Nothing but the exact lines from the one containing "ATOM 154 N N" through the last line of the records below belongs in your answer.

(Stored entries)
___

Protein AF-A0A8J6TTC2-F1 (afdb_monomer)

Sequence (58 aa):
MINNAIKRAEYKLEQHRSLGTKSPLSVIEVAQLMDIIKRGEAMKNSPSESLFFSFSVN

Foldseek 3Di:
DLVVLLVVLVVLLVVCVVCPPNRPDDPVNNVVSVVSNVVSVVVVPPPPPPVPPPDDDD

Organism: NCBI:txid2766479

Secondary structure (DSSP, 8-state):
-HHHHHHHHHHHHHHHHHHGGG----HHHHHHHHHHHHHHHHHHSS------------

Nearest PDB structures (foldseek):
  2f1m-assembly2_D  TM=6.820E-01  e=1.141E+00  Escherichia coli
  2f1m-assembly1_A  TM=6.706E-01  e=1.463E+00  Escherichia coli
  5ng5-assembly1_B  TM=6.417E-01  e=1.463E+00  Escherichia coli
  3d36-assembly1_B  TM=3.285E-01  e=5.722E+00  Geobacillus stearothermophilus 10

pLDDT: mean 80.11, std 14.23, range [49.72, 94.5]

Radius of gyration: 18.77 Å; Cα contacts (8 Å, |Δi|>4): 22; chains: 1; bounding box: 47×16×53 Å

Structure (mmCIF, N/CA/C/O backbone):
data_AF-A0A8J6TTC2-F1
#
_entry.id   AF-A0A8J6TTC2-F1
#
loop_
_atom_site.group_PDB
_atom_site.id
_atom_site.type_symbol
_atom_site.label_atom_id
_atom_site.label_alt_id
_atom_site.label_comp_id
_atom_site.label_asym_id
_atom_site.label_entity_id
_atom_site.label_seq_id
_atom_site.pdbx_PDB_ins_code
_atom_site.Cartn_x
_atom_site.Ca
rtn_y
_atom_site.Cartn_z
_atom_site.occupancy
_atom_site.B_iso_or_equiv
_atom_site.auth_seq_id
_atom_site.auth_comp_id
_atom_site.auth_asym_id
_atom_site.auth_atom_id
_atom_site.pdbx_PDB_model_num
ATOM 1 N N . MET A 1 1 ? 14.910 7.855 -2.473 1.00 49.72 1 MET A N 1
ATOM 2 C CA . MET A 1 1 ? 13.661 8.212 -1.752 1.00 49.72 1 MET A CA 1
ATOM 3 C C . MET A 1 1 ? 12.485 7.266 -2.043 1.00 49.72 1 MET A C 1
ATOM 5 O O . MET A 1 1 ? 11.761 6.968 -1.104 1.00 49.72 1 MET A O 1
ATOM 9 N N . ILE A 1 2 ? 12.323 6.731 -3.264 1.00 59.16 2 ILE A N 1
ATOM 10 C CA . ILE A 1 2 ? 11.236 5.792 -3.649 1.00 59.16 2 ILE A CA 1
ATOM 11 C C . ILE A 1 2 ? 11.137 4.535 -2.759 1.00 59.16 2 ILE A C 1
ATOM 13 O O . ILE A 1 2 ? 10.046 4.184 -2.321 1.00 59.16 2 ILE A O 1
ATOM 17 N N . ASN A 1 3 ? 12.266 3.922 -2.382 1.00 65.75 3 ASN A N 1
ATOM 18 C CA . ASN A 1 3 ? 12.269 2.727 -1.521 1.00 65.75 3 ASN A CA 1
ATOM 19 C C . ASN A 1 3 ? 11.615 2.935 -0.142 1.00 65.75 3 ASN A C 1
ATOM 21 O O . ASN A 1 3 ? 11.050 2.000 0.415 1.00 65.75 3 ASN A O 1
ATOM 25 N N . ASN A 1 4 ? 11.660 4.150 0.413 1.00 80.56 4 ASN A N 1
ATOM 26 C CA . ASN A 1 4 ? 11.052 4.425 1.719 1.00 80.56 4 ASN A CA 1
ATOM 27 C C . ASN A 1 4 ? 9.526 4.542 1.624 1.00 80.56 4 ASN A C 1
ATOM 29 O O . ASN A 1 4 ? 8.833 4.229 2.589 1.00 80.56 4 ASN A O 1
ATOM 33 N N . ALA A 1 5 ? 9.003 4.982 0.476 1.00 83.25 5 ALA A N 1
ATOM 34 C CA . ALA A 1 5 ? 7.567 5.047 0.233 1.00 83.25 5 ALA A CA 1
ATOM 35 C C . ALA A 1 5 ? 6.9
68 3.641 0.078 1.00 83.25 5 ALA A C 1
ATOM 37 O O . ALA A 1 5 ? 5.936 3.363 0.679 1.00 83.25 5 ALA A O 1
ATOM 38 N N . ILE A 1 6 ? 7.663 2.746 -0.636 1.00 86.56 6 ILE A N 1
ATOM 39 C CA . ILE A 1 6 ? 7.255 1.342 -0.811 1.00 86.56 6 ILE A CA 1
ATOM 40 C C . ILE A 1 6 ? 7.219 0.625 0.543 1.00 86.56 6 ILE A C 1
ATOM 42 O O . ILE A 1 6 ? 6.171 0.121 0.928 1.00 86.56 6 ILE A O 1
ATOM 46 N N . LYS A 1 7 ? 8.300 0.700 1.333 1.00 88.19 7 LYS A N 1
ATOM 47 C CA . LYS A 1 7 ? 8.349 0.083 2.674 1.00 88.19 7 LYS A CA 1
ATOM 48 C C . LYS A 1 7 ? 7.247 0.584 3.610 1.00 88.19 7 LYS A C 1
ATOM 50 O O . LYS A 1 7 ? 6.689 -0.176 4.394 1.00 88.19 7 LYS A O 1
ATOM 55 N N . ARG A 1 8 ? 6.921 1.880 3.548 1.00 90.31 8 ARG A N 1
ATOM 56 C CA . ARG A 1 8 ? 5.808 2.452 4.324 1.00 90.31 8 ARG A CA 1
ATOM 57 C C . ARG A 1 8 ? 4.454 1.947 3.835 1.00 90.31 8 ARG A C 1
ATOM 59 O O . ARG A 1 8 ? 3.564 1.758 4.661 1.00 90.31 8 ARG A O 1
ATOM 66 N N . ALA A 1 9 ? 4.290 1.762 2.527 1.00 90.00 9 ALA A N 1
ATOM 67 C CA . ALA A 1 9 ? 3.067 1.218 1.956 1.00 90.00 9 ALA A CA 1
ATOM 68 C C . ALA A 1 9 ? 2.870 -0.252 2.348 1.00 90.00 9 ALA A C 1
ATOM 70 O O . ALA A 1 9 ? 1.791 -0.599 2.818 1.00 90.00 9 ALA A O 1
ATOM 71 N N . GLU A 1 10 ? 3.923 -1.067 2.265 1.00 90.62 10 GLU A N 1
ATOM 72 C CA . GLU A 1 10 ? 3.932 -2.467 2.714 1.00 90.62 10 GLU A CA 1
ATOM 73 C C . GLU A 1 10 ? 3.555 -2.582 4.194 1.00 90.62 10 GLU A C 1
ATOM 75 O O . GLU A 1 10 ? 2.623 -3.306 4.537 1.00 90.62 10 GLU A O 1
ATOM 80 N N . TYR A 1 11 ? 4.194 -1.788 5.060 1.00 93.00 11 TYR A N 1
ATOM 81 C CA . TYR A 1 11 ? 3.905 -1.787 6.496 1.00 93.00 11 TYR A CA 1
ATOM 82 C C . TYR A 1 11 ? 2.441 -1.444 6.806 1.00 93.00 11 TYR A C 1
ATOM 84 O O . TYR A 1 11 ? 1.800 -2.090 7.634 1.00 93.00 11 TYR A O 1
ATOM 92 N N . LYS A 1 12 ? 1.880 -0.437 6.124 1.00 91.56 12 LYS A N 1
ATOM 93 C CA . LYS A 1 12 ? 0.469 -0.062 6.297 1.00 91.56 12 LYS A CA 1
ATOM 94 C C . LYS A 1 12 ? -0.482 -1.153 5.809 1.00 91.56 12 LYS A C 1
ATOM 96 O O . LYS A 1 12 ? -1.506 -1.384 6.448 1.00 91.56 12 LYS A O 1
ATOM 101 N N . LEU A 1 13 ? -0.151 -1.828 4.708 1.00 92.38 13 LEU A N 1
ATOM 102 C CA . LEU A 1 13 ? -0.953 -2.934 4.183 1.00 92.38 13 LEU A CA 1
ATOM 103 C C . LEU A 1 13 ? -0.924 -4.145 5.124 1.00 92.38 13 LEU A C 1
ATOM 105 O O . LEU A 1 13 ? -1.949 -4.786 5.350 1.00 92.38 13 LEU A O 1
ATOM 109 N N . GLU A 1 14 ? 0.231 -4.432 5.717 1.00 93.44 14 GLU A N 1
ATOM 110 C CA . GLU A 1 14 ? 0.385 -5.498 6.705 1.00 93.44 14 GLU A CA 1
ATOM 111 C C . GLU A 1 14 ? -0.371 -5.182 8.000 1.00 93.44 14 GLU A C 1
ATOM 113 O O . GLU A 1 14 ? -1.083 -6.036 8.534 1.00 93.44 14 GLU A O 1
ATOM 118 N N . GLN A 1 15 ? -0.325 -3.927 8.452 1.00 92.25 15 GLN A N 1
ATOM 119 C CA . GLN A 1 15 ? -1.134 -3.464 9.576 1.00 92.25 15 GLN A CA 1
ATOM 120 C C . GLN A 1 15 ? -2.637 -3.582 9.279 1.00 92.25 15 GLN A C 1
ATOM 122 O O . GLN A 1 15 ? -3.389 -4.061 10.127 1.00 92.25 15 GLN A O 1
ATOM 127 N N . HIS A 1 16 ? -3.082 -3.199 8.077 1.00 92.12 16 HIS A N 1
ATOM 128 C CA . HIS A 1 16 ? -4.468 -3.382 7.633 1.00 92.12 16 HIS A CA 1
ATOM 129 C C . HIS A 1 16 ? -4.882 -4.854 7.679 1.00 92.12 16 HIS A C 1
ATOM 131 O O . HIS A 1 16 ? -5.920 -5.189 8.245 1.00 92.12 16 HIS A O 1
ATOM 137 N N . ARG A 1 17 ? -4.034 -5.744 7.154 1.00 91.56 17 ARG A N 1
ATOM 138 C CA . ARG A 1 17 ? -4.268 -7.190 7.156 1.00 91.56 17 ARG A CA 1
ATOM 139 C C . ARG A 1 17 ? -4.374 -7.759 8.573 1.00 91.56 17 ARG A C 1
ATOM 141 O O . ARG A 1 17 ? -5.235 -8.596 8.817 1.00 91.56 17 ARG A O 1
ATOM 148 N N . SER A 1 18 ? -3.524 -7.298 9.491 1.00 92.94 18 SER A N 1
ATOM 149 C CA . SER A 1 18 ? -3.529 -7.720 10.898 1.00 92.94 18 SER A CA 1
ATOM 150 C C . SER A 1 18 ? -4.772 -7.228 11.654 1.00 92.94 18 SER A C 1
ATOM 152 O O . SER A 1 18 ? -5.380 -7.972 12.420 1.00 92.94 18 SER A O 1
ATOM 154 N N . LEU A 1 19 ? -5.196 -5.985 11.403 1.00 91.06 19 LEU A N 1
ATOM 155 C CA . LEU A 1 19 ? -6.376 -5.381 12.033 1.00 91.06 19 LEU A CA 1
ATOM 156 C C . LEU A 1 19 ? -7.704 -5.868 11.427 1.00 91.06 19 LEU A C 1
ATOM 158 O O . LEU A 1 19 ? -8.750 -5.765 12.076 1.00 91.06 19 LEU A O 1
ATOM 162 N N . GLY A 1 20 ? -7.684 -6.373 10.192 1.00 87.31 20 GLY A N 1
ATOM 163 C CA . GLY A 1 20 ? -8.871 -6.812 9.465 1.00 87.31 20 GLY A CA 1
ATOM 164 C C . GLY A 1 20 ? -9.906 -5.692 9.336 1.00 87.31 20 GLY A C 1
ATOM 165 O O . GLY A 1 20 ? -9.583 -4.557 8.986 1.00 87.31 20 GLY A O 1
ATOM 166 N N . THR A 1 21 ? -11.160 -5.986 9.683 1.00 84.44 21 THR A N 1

___

Output of the task ::
ATOM 154 N N . LEU A 1 19 ? -5.196 -5.985 11.403 1.00 91.06 19 LEU A N 1
ATOM 155 C CA . LEU A 1 19 ? -6.376 -5.381 12.033 1.00 91.06 19 LEU A CA 1
ATOM 156 C C . LEU A 1 19 ? -7.704 -5.868 11.427 1.00 91.06 19 LEU A C 1
ATOM 158 O O . LEU A 1 19 ? -8.750 -5.765 12.076 1.00 91.06 19 LEU A O 1
ATOM 162 N N . GLY A 1 20 ? -7.684 -6.373 10.192 1.00 87.31 20 GLY A N 1
ATOM 163 C CA . GLY A 1 20 ? -8.871 -6.812 9.465 1.00 87.31 20 GLY A CA 1
ATOM 164 C C . GLY A 1 20 ? -9.906 -5.692 9.336 1.00 87.31 20 GLY A C 1
ATOM 165 O O . GLY A 1 20 ? -9.583 -4.557 8.986 1.00 87.31 20 GLY A O 1
ATOM 166 N N . THR A 1 21 ? -11.160 -5.986 9.683 1.00 84.44 21 THR A N 1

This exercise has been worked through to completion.